Organised by Guardian events and hosted by J Sheekey, this year’s female chef series promised to celebrate the talent of inspiring culinary goddesses. First in the series was Anna Tobias, the talented head chef at Rochelle Canteen who earned her stripes at Blueprint Café and River Café.
Upon receiving the invitation from the ever-so-generous Samphire and Salsify to attend what promised to be a special evening, the anticipation left me giddy.
Having lingered around Piccadilly Circus station, awaiting my host for the evening, we eventually took off into the late Spring evening. Soho is saturated with sophisticated watering holes in which one can wet ones whistle prior to an evening’s dining. We chose Swift bar, a cosy basement joint which serves well-made cocktails and other quality bevvies to boot.
Satiated, we wondered to J Sheekey and were met by a team of eager-to-please service staff who ushered us to our seats and fetched us more drink. Once settled, various speeches were made which outlined the event. Anna herself stood in front of her diners and explained some influences behind her menu – describing how she hoped to make simple, seasonal ingredients “sing” for us.
Excited by this announcement, my companion and I engaged in hunger-distracted conversation, eagerly awaiting the first wave of service.

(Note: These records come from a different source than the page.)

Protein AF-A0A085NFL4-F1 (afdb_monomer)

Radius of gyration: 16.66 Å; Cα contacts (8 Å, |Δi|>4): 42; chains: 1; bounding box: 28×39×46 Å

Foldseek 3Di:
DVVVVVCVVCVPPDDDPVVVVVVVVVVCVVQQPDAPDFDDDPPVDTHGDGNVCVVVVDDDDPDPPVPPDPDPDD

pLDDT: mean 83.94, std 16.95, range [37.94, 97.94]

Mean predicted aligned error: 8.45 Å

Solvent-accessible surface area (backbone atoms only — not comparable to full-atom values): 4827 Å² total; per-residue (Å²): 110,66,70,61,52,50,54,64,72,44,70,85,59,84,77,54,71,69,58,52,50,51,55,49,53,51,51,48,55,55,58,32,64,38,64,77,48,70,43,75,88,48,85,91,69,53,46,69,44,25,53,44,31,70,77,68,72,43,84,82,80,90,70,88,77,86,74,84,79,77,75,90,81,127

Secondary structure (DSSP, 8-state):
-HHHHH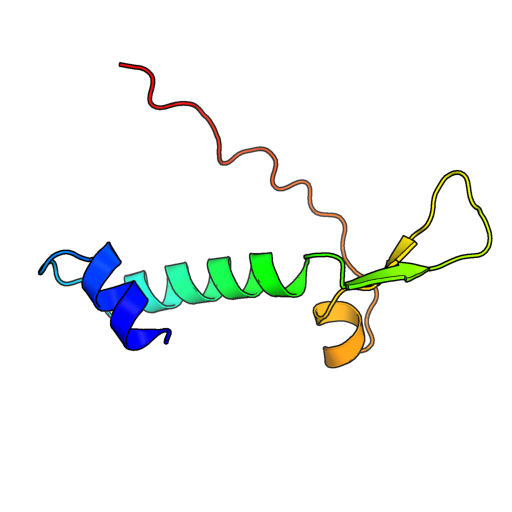HHHHTT----HHHHHHHHHHHHHHHHHS-SEEESS-TTSPEEE-HHHHHH-SPPP----TTS------

Organism: NCBI:txid68888

Structure (mmCIF, N/CA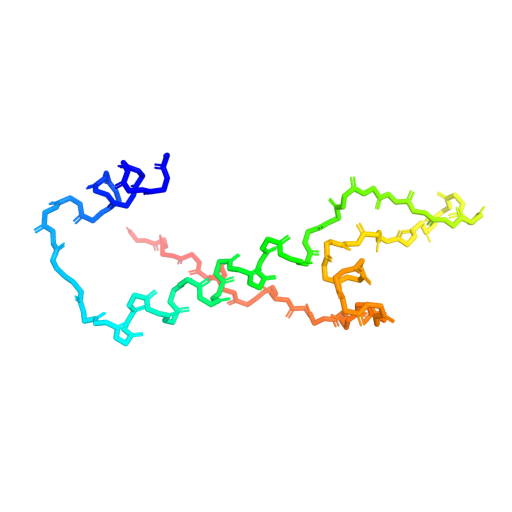/C/O backbone):
data_AF-A0A085NFL4-F1
#
_entry.id   AF-A0A085NFL4-F1
#
loop_
_atom_site.group_PDB
_atom_site.id
_atom_site.type_symbol
_atom_site.label_atom_id
_atom_site.label_alt_id
_atom_site.label_comp_id
_atom_site.label_asym_id
_atom_site.label_entity_id
_atom_site.label_seq_id
_atom_site.pdbx_PDB_ins_code
_atom_site.Cartn_x
_atom_site.Cartn_y
_atom_site.Cartn_z
_atom_site.occupancy
_atom_site.B_iso_or_equiv
_atom_site.auth_seq_id
_atom_site.auth_comp_id
_atom_site.auth_asym_id
_atom_site.auth_atom_id
_atom_site.pdbx_PDB_model_num
ATOM 1 N N . MET A 1 1 ? 8.200 0.541 13.368 1.00 74.62 1 MET A N 1
ATOM 2 C CA . MET A 1 1 ? 7.994 1.925 12.883 1.00 74.62 1 MET A CA 1
ATOM 3 C C . MET A 1 1 ? 6.520 2.246 12.638 1.00 74.62 1 MET A C 1
ATOM 5 O O . MET A 1 1 ? 6.062 3.232 13.195 1.00 74.62 1 MET A O 1
ATOM 9 N N . ALA A 1 2 ? 5.756 1.393 11.940 1.00 85.94 2 ALA A N 1
ATOM 10 C CA . ALA A 1 2 ? 4.326 1.612 11.661 1.00 85.94 2 ALA A CA 1
ATOM 11 C C . ALA A 1 2 ? 3.464 1.936 12.900 1.00 85.94 2 ALA A C 1
ATOM 13 O O . ALA A 1 2 ? 2.796 2.960 12.915 1.00 85.94 2 ALA A O 1
ATOM 14 N N . LYS A 1 3 ? 3.562 1.152 13.988 1.00 88.00 3 LYS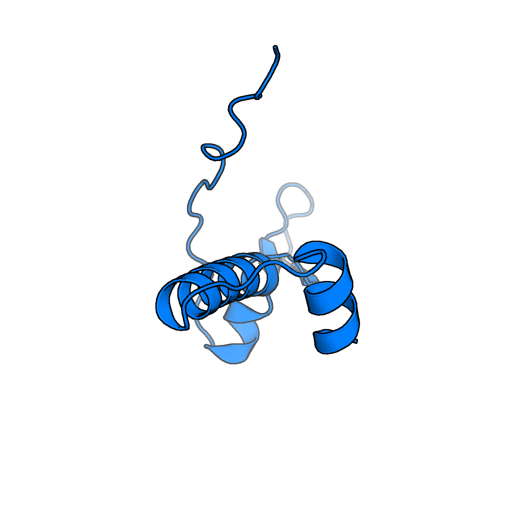 A N 1
ATOM 15 C CA . LYS A 1 3 ? 2.846 1.439 15.252 1.00 88.00 3 LYS A CA 1
ATOM 16 C C . LYS A 1 3 ? 3.123 2.851 15.791 1.00 88.00 3 LYS A C 1
ATOM 18 O O . LYS A 1 3 ? 2.198 3.539 16.196 1.00 88.00 3 LYS A O 1
ATOM 23 N N . LYS A 1 4 ? 4.391 3.288 15.791 1.00 94.75 4 LYS A N 1
ATOM 24 C CA . LYS A 1 4 ? 4.775 4.625 16.282 1.00 94.75 4 LYS A CA 1
ATOM 25 C C . LYS A 1 4 ? 4.197 5.731 15.396 1.00 94.75 4 LYS A C 1
ATOM 27 O O . LYS A 1 4 ? 3.669 6.698 15.930 1.00 94.75 4 LYS A O 1
ATOM 32 N N . ALA A 1 5 ? 4.271 5.567 14.073 1.00 93.00 5 ALA A N 1
ATOM 33 C CA . ALA A 1 5 ? 3.674 6.502 13.123 1.00 93.00 5 ALA A CA 1
ATOM 34 C C . ALA A 1 5 ? 2.153 6.583 13.306 1.00 93.00 5 ALA A C 1
ATOM 36 O O . ALA A 1 5 ? 1.621 7.675 13.430 1.00 93.00 5 ALA A O 1
ATOM 37 N N . LEU A 1 6 ? 1.473 5.441 13.444 1.00 92.25 6 LEU A N 1
ATOM 38 C CA . LEU A 1 6 ? 0.029 5.397 13.663 1.00 92.25 6 LEU A CA 1
ATOM 39 C C . LEU A 1 6 ? -0.377 6.098 14.969 1.00 92.25 6 LEU A C 1
ATOM 41 O O . LEU A 1 6 ? -1.286 6.921 14.957 1.00 92.25 6 LEU A O 1
ATOM 45 N N . CYS A 1 7 ? 0.329 5.843 16.078 1.00 93.06 7 CYS A N 1
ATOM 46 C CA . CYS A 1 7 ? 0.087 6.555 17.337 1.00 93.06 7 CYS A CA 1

First to arrive were a series of amuse-bouche, my favourite of which included smoked eel and fresh horseradish – the oiliness of the smoked fish was halted by the abrupt arrival of sinus tingling radish, the perfect cleanse to start. These bites only magnified our hunger, which was appeased by the arrival of Langoustines with Wild Garlic, the in-season allium, doused in an alarming quantity of butter smothered expertly cooked, fresh Scottish langoustines. Anna hit all the right notes in her delivery of this dish. She went on to demonstrate her perfect pitch with the next plate – Asparagus and grated Bottarga. For those unaware, Bottarga is the fermented, then dried roe of grey mullet. Doesn’t sound too appealing I know, but when grated generously onto my favourite British late-Springtime vegetable, trust me, all preconceptions are lost and the flavours marry.
For me, and any other sane being, the main event of any meal is the course which centres around large hunks of meat. Anna fed my carnivorous side well, delivering perfectly pink, tender lamb chops topped with a simple parsley and mint vinegarette. Typically I would scoff all but the bone, however, the fat was not well rendered and even I couldn’t chew through the rind – perhaps my only criticism from the evening.
Sir Samphire passed the majority of dessert onto me in exchange for more vino, a trade I am always happy to make. With good food in our stomachs and the atmosphere of an excellent evening behind us, the decision to indulge in a night-cap came naturally.
Once again, at the mercy of my host, he directed us to the wonderful Bar Termini. Clad in traditional white jackets and channelling famous Italian charm, the young, spunky waiters delivered incredibly delicious Negroni in delicate, petite Martini glasses. Drunk on both alcohol and euphoria, my host and I stumbled into the mild night, happily ignoring the responsibility the following day had in store.